Ende letzter Woche hat die Kommission der Europäischen Union eine neue Klimastrategie vorgelegt. Wie immer ist sie damit dem Rat der Mitgliedsstaaten voraus, die ihre Positionen noch sortieren. Vier Aspekte fand ich bemerkenswert in der Strategie der Kommission.
Erstens: die EU rechnet nicht mehr mit einem Abkommen in Cancun auf COP16 im November/Dezember 2010.
Stattdessen heißt es:
In order to achieve this, we should first focus on the adoption of a balanced set of concrete, action-oriented decisions in Cancun at the end of 2010. This should be as comprehensive as possible, but given remaining differences among Parties, the EU must be ready to continue the work for the adoption of a legally binding agreement in South Africa in 2011.

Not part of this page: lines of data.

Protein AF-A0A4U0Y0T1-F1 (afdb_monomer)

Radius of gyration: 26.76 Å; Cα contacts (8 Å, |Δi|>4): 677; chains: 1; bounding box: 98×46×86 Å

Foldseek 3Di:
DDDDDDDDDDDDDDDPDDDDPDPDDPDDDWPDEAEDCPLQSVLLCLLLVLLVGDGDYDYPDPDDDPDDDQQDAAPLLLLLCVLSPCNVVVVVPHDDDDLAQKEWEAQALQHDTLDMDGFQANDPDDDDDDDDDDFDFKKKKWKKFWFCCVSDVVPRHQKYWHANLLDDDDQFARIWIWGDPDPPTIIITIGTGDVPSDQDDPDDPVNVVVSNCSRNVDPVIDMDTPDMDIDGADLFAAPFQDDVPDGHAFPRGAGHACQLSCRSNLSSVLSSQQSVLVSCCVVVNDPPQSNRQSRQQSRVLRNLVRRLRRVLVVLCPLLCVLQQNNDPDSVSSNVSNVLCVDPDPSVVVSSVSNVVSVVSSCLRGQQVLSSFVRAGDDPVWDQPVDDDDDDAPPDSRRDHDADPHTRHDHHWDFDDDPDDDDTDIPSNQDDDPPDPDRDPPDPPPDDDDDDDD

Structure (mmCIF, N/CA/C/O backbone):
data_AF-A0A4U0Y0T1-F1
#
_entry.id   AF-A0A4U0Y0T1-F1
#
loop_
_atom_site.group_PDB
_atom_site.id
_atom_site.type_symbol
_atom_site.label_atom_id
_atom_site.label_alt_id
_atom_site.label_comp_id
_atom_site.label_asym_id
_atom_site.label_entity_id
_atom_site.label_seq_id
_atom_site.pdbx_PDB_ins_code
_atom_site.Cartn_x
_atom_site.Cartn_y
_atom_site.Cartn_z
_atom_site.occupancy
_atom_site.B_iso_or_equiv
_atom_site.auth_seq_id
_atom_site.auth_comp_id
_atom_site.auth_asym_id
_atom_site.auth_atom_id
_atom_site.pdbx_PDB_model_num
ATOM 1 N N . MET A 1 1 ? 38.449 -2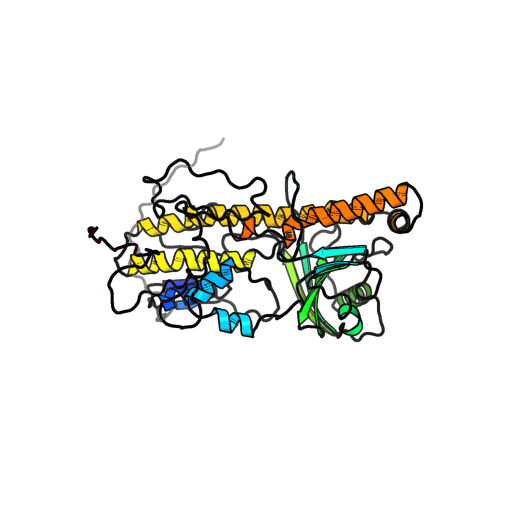5.957 37.526 1.00 35.91 1 MET A N 1
ATOM 2 C CA . MET A 1 1 ? 38.357 -25.203 36.255 1.00 35.91 1 MET A CA 1
ATOM 3 C C . MET A 1 1 ? 37.070 -25.664 35.594 1.00 35.91 1 MET A C 1
ATOM 5 O O . MET A 1 1 ? 37.060 -26.767 35.080 1.00 35.91 1 MET A O 1
ATOM 9 N N . PHE A 1 2 ? 35.931 -24.993 35.686 1.00 31.30 2 PHE A N 1
ATOM 10 C CA . PHE A 1 2 ? 35.599 -23.624 36.078 1.00 31.30 2 PHE A CA 1
ATOM 11 C C . PHE A 1 2 ? 34.327 -23.642 36.948 1.00 31.30 2 PHE A C 1
ATOM 13 O O . PHE A 1 2 ? 33.495 -24.532 36.787 1.00 31.30 2 PHE A O 1
ATOM 20 N N . ASP A 1 3 ? 34.249 -22.692 37.879 1.00 30.39 3 ASP A N 1
ATOM 21 C CA . ASP A 1 3 ? 33.165 -22.478 38.845 1.00 30.39 3 ASP A CA 1
ATOM 22 C C . ASP A 1 3 ? 31.810 -22.181 38.193 1.00 30.39 3 ASP A C 1
ATOM 24 O O . ASP A 1 3 ? 31.734 -21.507 37.164 1.00 30.39 3 ASP A O 1
ATOM 28 N N . GLN A 1 4 ? 30.737 -22.630 38.851 1.00 29.92 4 GLN A N 1
ATOM 29 C CA . GLN A 1 4 ? 29.387 -22.111 38.633 1.00 29.92 4 GLN A CA 1
ATOM 30 C C . GLN A 1 4 ? 29.194 -20.812 39.434 1.00 29.92 4 GLN A C 1
ATOM 32 O O . GLN A 1 4 ? 29.625 -20.757 40.587 1.00 29.92 4 GLN A O 1
ATOM 37 N N . PRO A 1 5 ? 28.534 -19.777 38.883 1.00 35.41 5 PRO A N 1
ATOM 38 C CA . PRO A 1 5 ? 28.296 -18.550 39.624 1.00 35.41 5 PRO A CA 1
ATOM 39 C C . PRO A 1 5 ? 27.153 -18.716 40.634 1.00 35.41 5 PRO A C 1
ATOM 41 O O . PRO A 1 5 ? 26.065 -19.189 40.301 1.00 35.41 5 PRO A O 1
ATOM 44 N N . GLN A 1 6 ? 27.431 -18.296 41.869 1.00 32.16 6 GLN A N 1
ATOM 45 C CA . GLN A 1 6 ? 26.473 -18.115 42.957 1.00 32.16 6 GLN A CA 1
ATOM 46 C C . GLN A 1 6 ? 25.414 -17.070 42.580 1.00 32.16 6 GLN A C 1
ATOM 48 O O . GLN A 1 6 ? 25.730 -15.997 42.070 1.00 32.16 6 GLN A O 1
ATOM 53 N N . THR A 1 7 ? 24.150 -17.381 42.858 1.00 33.84 7 THR A N 1
ATOM 54 C CA . THR A 1 7 ? 23.047 -16.419 42.823 1.00 33.84 7 THR A CA 1
ATOM 55 C C . THR A 1 7 ? 22.997 -15.674 44.153 1.00 33.84 7 THR A C 1
ATOM 57 O O . THR A 1 7 ? 22.476 -16.204 45.137 1.00 33.84 7 THR A O 1
ATOM 60 N N . ASP A 1 8 ? 23.522 -14.453 44.185 1.00 33.47 8 ASP A N 1
ATOM 61 C CA . ASP A 1 8 ? 23.316 -13.544 45.309 1.00 33.47 8 ASP A CA 1
ATOM 62 C C . ASP A 1 8 ? 21.903 -12.955 45.229 1.00 33.47 8 ASP A C 1
ATOM 64 O O . ASP A 1 8 ? 21.543 -12.232 44.297 1.00 33.47 8 ASP A O 1
ATOM 68 N N . GLY A 1 9 ? 21.075 -13.306 46.213 1.00 35.56 9 GLY A N 1
ATOM 69 C CA . GLY A 1 9 ? 19.773 -12.694 46.427 1.00 35.56 9 GLY A CA 1
ATOM 70 C C . GLY A 1 9 ? 19.946 -11.247 46.874 1.00 35.56 9 GLY A C 1
ATOM 71 O O . GLY A 1 9 ? 20.312 -10.990 48.018 1.00 35.56 9 GLY A O 1
ATOM 72 N N . VAL A 1 10 ? 19.648 -10.300 45.987 1.00 33.91 10 VAL A N 1
ATOM 73 C CA . VAL A 1 10 ? 19.495 -8.892 46.360 1.00 33.91 10 VAL A CA 1
ATOM 74 C C . VAL A 1 10 ? 18.032 -8.663 46.726 1.00 33.91 10 VAL A C 1
ATOM 76 O O . VAL A 1 10 ? 17.155 -8.586 45.868 1.00 33.91 10 VAL A O 1
ATOM 79 N N . SER A 1 11 ? 17.769 -8.579 48.027 1.00 33.56 11 SER A N 1
ATOM 80 C CA . SER A 1 11 ? 16.543 -8.004 48.573 1.00 33.56 11 SER A CA 1
ATOM 81 C C . SER A 1 11 ? 16.423 -6.550 48.112 1.00 33.56 11 SER A C 1
ATOM 83 O O . SER A 1 11 ? 17.294 -5.733 48.412 1.00 33.56 11 SER A O 1
ATOM 85 N N . ALA A 1 12 ? 15.356 -6.221 47.383 1.00 35.47 12 ALA A N 1
ATOM 86 C CA . ALA A 1 12 ? 15.043 -4.845 47.024 1.00 35.47 12 ALA A CA 1
ATOM 87 C C . ALA A 1 12 ? 14.588 -4.084 48.279 1.00 35.47 12 ALA A C 1
ATOM 89 O O . ALA A 1 12 ? 13.467 -4.264 48.754 1.00 35.47 12 ALA A O 1
ATOM 90 N N . GLU A 1 13 ? 15.469 -3.253 48.832 1.00 34.53 13 GLU A N 1
ATOM 91 C CA . GLU A 1 13 ? 15.079 -2.236 49.807 1.00 34.53 13 GLU A CA 1
ATOM 92 C C . GLU A 1 13 ? 14.297 -1.107 49.106 1.00 34.53 13 GLU A C 1
ATOM 94 O O . GLU A 1 13 ? 14.587 -0.784 47.947 1.00 34.53 13 GLU A O 1
ATOM 99 N N . PRO A 1 14 ? 13.309 -0.480 49.772 1.00 35.94 14 PRO A N 1
ATOM 100 C CA . PRO A 1 14 ? 12.558 0.615 49.185 1.00 35.94 14 PRO A CA 1
ATOM 101 C C . PRO A 1 14 ? 13.455 1.849 49.067 1.00 35.94 14 PRO A C 1
ATOM 103 O O . PRO A 1 14 ? 13.978 2.355 50.060 1.00 35.94 14 PRO A O 1
ATOM 106 N N . VAL A 1 15 ? 13.613 2.353 47.844 1.00 40.00 15 VAL A N 1
ATOM 107 C CA . VAL A 1 15 ? 14.336 3.599 47.573 1.00 40.00 15 VAL A CA 1
ATOM 108 C C . VAL A 1 15 ? 13.611 4.745 48.281 1.00 40.00 15 VAL A C 1
ATOM 110 O O . VAL A 1 15 ? 12.493 5.113 47.927 1.00 40.00 15 VAL A O 1
ATOM 113 N N . SER A 1 16 ? 14.248 5.299 49.312 1.00 38.34 16 SER A N 1
ATOM 114 C CA . SER A 1 16 ? 13.787 6.496 50.011 1.00 38.34 16 SER A CA 1
ATOM 115 C C . SER A 1 16 ? 13.784 7.702 49.070 1.00 38.34 16 SER A C 1
ATOM 117 O O . SER A 1 16 ? 14.762 7.906 48.350 1.00 38.34 16 SER A O 1
ATOM 119 N N . ASN A 1 17 ? 12.726 8.519 49.141 1.00 48.09 17 ASN A N 1
ATOM 120 C CA . ASN A 1 17 ? 12.558 9.798 48.441 1.00 48.09 17 ASN A CA 1
ATOM 121 C C . ASN A 1 17 ? 13.796 10.708 48.570 1.00 48.09 17 ASN A C 1
ATOM 123 O O . ASN A 1 17 ? 13.920 11.491 49.512 1.00 48.09 17 ASN A O 1
ATOM 127 N N . GLY A 1 18 ? 14.696 10.607 47.594 1.00 39.09 18 GLY A N 1
ATOM 128 C CA . GLY A 1 18 ? 15.814 11.508 47.358 1.00 39.09 18 GLY A CA 1
ATOM 129 C C . GLY A 1 18 ? 15.508 12.373 46.142 1.00 39.09 18 GLY A C 1
ATOM 130 O O . GLY A 1 18 ? 15.163 11.863 45.082 1.00 39.09 18 GLY A O 1
ATOM 131 N N . GLN A 1 19 ? 15.589 13.684 46.346 1.00 42.06 19 GLN A N 1
ATOM 132 C CA . GLN A 1 19 ? 15.297 14.777 45.419 1.00 42.06 19 GLN A CA 1
ATOM 133 C C . GLN A 1 19 ? 15.633 14.486 43.946 1.00 42.06 19 GLN A C 1
ATOM 135 O O . GLN A 1 19 ? 16.772 14.189 43.590 1.00 42.06 19 GLN A O 1
ATOM 140 N N . ASN A 1 20 ? 14.617 14.643 43.097 1.00 43.12 20 ASN A N 1
ATOM 141 C CA . ASN A 1 20 ? 14.706 14.552 41.645 1.00 43.12 20 ASN A CA 1
ATOM 142 C C . ASN A 1 20 ? 15.656 15.658 41.116 1.00 43.12 20 ASN A C 1
ATOM 144 O O . ASN A 1 20 ? 15.382 16.836 41.352 1.00 43.12 20 ASN A O 1
ATOM 148 N N . PRO A 1 21 ? 16.767 15.336 40.423 1.00 47.94 21 PRO A N 1
ATOM 149 C CA . PRO A 1 21 ? 17.751 16.325 39.958 1.00 47.94 21 PRO A CA 1
ATOM 150 C C . PRO A 1 21 ? 17.283 17.156 38.746 1.00 47.94 21 PRO A C 1
ATOM 152 O O . PRO A 1 21 ? 18.042 17.967 38.215 1.00 47.94 21 PRO A O 1
ATOM 155 N N . HIS A 1 22 ? 16.028 16.999 38.325 1.00 53.31 22 HIS A N 1
ATOM 156 C CA . HIS A 1 22 ? 15.365 17.828 37.326 1.00 53.31 22 HIS A CA 1
ATOM 157 C C . HIS A 1 22 ? 14.230 18.586 38.023 1.00 53.31 22 HIS A C 1
ATOM 159 O O . HIS A 1 22 ? 13.259 17.971 38.459 1.00 53.31 22 HIS A O 1
ATOM 165 N N . GLY A 1 23 ? 14.385 19.905 38.191 1.00 46.53 23 GLY A N 1
ATOM 166 C CA . GLY A 1 23 ? 13.358 20.764 38.791 1.00 46.53 23 GLY A CA 1
ATOM 167 C C . GLY A 1 23 ? 12.000 20.592 38.105 1.00 46.53 23 GLY A C 1
ATOM 168 O O . GLY A 1 23 ? 11.979 20.345 36.903 1.00 46.53 23 GLY A O 1
ATOM 169 N N . ASP A 1 24 ? 10.920 20.683 38.895 1.00 55.22 24 ASP A N 1
ATOM 170 C CA . ASP A 1 24 ? 9.497 20.535 38.532 1.00 55.22 24 ASP A CA 1
ATOM 171 C C . ASP A 1 24 ? 9.239 20.300 37.036 1.00 55.22 24 ASP A C 1
ATOM 173 O O . ASP A 1 24 ? 8.899 21.205 36.270 1.00 55.22 24 ASP A O 1
ATOM 177 N N . LEU A 1 25 ? 9.408 19.047 36.608 1.00 60.81 25 LEU A N 1
ATOM 178 C CA . LEU A 1 25 ? 8.897 18.606 35.321 1.00 60.81 25 LEU A CA 1
ATOM 179 C C . LEU A 1 25 ? 7.372 18.662 35.421 1.00 60.81 25 LEU A C 1
ATOM 181 O O . LEU A 1 25 ? 6.775 17.886 36.168 1.00 60.81 25 LEU A O 1
ATOM 185 N N . ASN A 1 26 ? 6.752 19.581 34.676 1.00 74.38 26 ASN A N 1
ATOM 186 C CA . ASN A 1 26 ? 5.304 19.625 34.480 1.00 74.38 26 ASN A CA 1
ATOM 187 C C . ASN A 1 26 ? 4.843 18.268 33.936 1.00 74.38 26 ASN A C 1
ATOM 189 O O . ASN A 1 26 ? 4.918 18.003 32.736 1.00 74.38 26 ASN A O 1
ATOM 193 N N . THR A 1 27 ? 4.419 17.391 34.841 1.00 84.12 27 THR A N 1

Zweitens: die Kommission will ihre Rolle als Think Tank der Mitgliedsstaaten ernst nehmen und re Emissionsminderung weit über 2020 hinausdenken. Vermutlich – das sage ich jetzt mal so salopp – haben etliche Kommissions-MitarbeiterInnen auch die Fatzen dicke mit der Diskussion, ob und wann die EU von 20% auf 30% unkonditionale Emissions-Minderung im Jahr 2020 erhöhen soll… So kündigft die Strategie an:
The Commission will outline a pathway for the EU’s transition to a low carbon economy by 2050, to achieve the EU agreed objective to reduce emissions by 80-95%, as part of the developed countries’ contribution to reducing global emissions by at least 50% below 1990 levels in 20506. The EU is committed to a 20% emission reduction below 1990 levels in 2020, and to moving to 30% if the conditions are right. Ahead of the June European Council, the Commission will therefore prepare an analysis of what practical policies would be required to implement a 30% reduction.
Drittens benennt die Kommission nicht nur glasklar und ohne beschönigende Worte, wie weit die gegenwärtig von den Industrieländern auf den Tisch gelegten Reduktionsangebote noch von den wissenschaftlichen Anforderungen entfernt liegen. Sie benennt ebenso die Risiken, die mit der unkoordinierten Vergabe von internationalen Klima-Finanzen einhergehen könnten. Bezüglich der schon verprochenen 30 Mrd. US-Dollar “Fast-Start-Gelder” für die Jahre 2010-2012 schreibt sie:
Fast-start funding must be well targeted to different regions of the world in order to effectively build climate policy capacity, respond to developing countries’ needs and specific proposals and deliver environmental results where it is most needed.
Auch die Gefahr, dass viele EU-Mitgliedsstaaten nicht anständige Ergebnisse liefern bei der Fast-Start-Finanzierung, scheint die Kommission zu wittern. Schließlich deutet im Fall Deutschland ja einiges daraufhin, dass die Bundesregierung neu versprochene Gelder in alten Schläuchen serviert (siehe unseren Blog dazu hier). Daher schlägt die Kommission ein Bündel von Maßnahmen vor: mit dem ECOFIN zusammenzuarbeiten, ein Capacity-Building Programm für EU-Länder aufzulegen sowie zweijährig einen Bericht von den Mitgliedsstaaten zur Umsetzung der Fast-Start-Gelder einzufordern – beginnend bereits im Mai 2010!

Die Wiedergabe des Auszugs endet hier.